---- Exercise inputs

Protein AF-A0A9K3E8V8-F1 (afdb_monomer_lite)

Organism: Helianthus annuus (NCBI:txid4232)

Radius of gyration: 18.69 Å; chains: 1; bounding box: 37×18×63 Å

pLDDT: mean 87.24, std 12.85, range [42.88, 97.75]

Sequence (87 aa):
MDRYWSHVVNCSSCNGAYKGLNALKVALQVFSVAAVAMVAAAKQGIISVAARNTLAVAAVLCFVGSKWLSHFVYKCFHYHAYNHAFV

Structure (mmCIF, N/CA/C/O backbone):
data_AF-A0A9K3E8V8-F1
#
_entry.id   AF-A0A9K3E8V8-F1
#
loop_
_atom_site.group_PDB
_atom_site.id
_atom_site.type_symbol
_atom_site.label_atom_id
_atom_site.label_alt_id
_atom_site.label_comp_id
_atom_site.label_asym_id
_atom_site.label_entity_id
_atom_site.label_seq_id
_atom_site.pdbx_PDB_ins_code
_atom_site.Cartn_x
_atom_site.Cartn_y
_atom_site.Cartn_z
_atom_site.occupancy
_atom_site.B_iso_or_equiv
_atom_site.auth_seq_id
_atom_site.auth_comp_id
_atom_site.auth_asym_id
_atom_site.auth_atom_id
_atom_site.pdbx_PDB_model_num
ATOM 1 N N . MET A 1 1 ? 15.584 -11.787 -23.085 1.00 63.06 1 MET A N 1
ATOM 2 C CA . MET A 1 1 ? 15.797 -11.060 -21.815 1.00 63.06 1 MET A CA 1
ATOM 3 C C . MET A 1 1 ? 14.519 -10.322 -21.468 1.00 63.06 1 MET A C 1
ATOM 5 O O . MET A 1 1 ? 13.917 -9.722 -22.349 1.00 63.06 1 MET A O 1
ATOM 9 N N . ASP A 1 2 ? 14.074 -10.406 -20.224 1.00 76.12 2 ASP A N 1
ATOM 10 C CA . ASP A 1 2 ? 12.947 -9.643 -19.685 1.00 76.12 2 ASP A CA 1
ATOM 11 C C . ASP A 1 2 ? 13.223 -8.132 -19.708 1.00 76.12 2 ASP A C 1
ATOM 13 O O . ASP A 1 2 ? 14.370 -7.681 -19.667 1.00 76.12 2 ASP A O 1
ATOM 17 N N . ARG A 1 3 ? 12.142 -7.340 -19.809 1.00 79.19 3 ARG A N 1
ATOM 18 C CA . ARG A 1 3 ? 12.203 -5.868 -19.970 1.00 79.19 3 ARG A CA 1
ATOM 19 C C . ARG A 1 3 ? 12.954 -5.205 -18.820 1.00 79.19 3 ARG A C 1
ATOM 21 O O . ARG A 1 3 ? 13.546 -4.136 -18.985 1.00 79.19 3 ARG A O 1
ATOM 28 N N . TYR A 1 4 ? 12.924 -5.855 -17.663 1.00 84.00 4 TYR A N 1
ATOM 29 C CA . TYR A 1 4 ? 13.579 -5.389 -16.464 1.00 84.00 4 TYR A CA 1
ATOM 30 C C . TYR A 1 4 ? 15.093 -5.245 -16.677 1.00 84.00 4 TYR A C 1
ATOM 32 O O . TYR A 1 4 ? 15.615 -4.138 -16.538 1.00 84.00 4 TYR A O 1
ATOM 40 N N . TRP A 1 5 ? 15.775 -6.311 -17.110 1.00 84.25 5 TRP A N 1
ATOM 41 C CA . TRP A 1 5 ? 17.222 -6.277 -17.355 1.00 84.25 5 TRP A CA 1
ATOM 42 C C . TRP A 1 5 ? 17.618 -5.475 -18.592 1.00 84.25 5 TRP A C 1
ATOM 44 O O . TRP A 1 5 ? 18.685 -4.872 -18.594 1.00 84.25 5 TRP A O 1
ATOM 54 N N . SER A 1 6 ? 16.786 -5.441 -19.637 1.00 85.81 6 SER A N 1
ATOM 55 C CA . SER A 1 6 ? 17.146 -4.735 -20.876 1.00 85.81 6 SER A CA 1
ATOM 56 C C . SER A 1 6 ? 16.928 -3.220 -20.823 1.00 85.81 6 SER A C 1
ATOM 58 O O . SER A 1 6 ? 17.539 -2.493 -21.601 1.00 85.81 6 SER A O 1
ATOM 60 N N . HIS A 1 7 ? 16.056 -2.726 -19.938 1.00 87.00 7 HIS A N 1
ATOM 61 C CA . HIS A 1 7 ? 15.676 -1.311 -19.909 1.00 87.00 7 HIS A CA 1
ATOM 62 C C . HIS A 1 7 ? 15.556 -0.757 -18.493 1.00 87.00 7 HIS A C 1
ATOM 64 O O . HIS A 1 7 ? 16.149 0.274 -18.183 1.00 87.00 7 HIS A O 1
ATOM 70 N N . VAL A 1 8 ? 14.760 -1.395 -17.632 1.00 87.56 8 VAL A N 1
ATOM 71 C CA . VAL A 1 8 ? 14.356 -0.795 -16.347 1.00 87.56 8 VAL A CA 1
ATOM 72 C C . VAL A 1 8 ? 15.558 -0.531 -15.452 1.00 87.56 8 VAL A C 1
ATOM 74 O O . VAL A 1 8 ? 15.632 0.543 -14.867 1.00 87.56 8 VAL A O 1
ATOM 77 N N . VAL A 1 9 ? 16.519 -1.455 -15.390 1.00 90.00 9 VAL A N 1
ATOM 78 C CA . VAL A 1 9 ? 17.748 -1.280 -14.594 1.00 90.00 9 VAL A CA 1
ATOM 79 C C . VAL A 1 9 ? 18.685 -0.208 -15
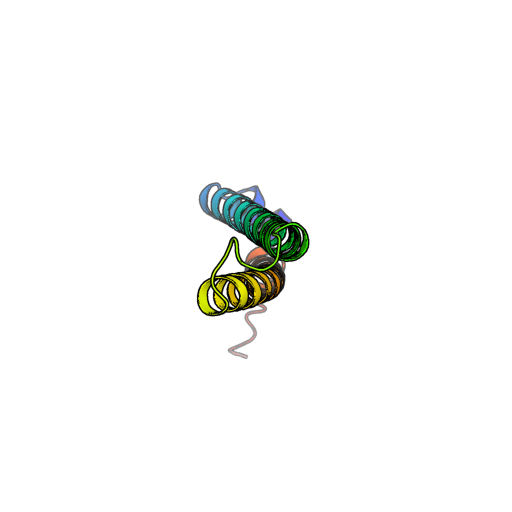.156 1.00 90.00 9 VAL A C 1
ATOM 81 O O . VAL A 1 9 ? 19.402 0.431 -14.389 1.00 90.00 9 VAL A O 1
ATOM 84 N N . ASN A 1 10 ? 18.656 0.019 -16.472 1.00 90.12 10 ASN A N 1
ATOM 85 C CA . ASN A 1 10 ? 19.572 0.923 -17.172 1.00 90.12 10 ASN A CA 1
ATOM 86 C C . ASN A 1 10 ? 19.005 2.342 -17.354 1.00 90.12 10 ASN A C 1
ATOM 88 O O . ASN A 1 10 ? 19.747 3.270 -17.667 1.00 90.12 10 ASN A O 1
ATOM 92 N N . CYS A 1 11 ? 17.698 2.526 -17.155 1.00 90.94 11 CYS A N 1
ATOM 93 C CA . CYS A 1 11 ? 17.022 3.816 -17.231 1.00 90.94 11 CYS A CA 1
ATOM 94 C C . CYS A 1 11 ? 16.723 4.351 -15.825 1.00 90.94 11 CYS A C 1
ATOM 96 O O . CYS A 1 11 ? 15.903 3.789 -15.098 1.00 90.94 11 CYS A O 1
ATOM 98 N N . SER A 1 12 ? 17.351 5.473 -15.454 1.00 90.56 12 SER A N 1
ATOM 99 C CA . SER A 1 12 ? 17.215 6.087 -14.121 1.00 90.56 12 SER A CA 1
ATOM 100 C C . SER A 1 12 ? 15.754 6.354 -13.727 1.00 90.56 12 SER A C 1
ATOM 102 O O . SER A 1 12 ? 15.332 6.010 -12.623 1.00 90.56 12 SER A O 1
ATOM 104 N N . SER A 1 13 ? 14.949 6.881 -14.657 1.00 89.69 13 SER A N 1
ATOM 105 C CA . SER A 1 13 ? 13.531 7.173 -14.418 1.00 89.69 13 SER A CA 1
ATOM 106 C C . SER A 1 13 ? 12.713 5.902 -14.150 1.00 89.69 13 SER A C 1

--------

▸ Exercise aim:
Nothing but the lines from the one holding "ATOM 64 O O" through the last line of the listing should appear in the answer, copied exactly and without pictures.

▸ Exercise response:
ATOM 64 O O . HIS A 1 7 ? 16.149 0.274 -18.183 1.00 87.00 7 HIS A O 1
ATOM 70 N N . VAL A 1 8 ? 14.760 -1.395 -17.632 1.00 87.56 8 VAL A N 1
ATOM 71 C CA . VAL A 1 8 ? 14.356 -0.795 -16.347 1.00 87.56 8 VAL A CA 1
ATOM 72 C C . VAL A 1 8 ? 15.558 -0.531 -15.452 1.00 87.56 8 VAL A C 1
ATOM 74 O O . VAL A 1 8 ? 15.632 0.543 -14.867 1.00 87.56 8 VAL A O 1
ATOM 77 N N . VAL A 1 9 ? 16.519 -1.455 -15.390 1.00 90.00 9 VAL A N 1
ATOM 78 C CA . VAL A 1 9 ? 17.748 -1.280 -14.594 1.00 90.00 9 VAL A CA 1
ATOM 79 C C . VAL A 1 9 ? 18.685 -0.208 -15
.156 1.00 90.00 9 VAL A C 1
ATOM 81 O O . VAL A 1 9 ? 19.402 0.431 -14.389 1.00 90.00 9 VAL A O 1
ATOM 84 N N . ASN A 1 10 ? 18.656 0.019 -16.472 1.00 90.12 10 ASN A N 1
ATOM 85 C CA . ASN A 1 10 ? 19.572 0.923 -17.172 1.00 90.12 10 ASN A CA 1
ATOM 86 C C . ASN A 1 10 ? 19.005 2.342 -17.354 1.00 90.12 10 ASN A C 1
ATOM 88 O O . ASN A 1 10 ? 19.747 3.270 -17.667 1.00 90.12 10 ASN A O 1
ATOM 92 N N . CYS A 1 11 ? 17.698 2.526 -17.155 1.00 90.94 11 CYS A N 1
ATOM 93 C CA . CYS A 1 11 ? 17.022 3.816 -17.231 1.00 90.94 11 CYS A CA 1
ATOM 94 C C . CYS A 1 11 ? 16.723 4.351 -15.825 1.00 90.94 11 CYS A C 1
ATOM 96 O O . CYS A 1 11 ? 15.903 3.789 -15.098 1.00 90.94 11 CYS A O 1
ATOM 98 N N . SER A 1 12 ? 17.351 5.473 -15.454 1.00 90.56 12 SER A N 1
ATOM 99 C CA . SER A 1 12 ? 17.215 6.087 -14.121 1.00 90.56 12 SER A CA 1
ATOM 100 C C . SER A 1 12 ? 15.754 6.354 -13.727 1.00 90.56 12 SER A C 1
ATOM 102 O O . SER A 1 12 ? 15.332 6.010 -12.623 1.00 90.56 12 SER A O 1
ATOM 104 N N . SER A 1 13 ? 14.949 6.881 -14.657 1.00 89.69 13 SER A N 1
ATOM 105 C CA . SER A 1 13 ? 13.531 7.173 -14.418 1.00 89.69 13 SER A CA 1
ATOM 106 C C . SER A 1 13 ? 12.713 5.902 -14.150 1.00 89.69 13 SER A C 1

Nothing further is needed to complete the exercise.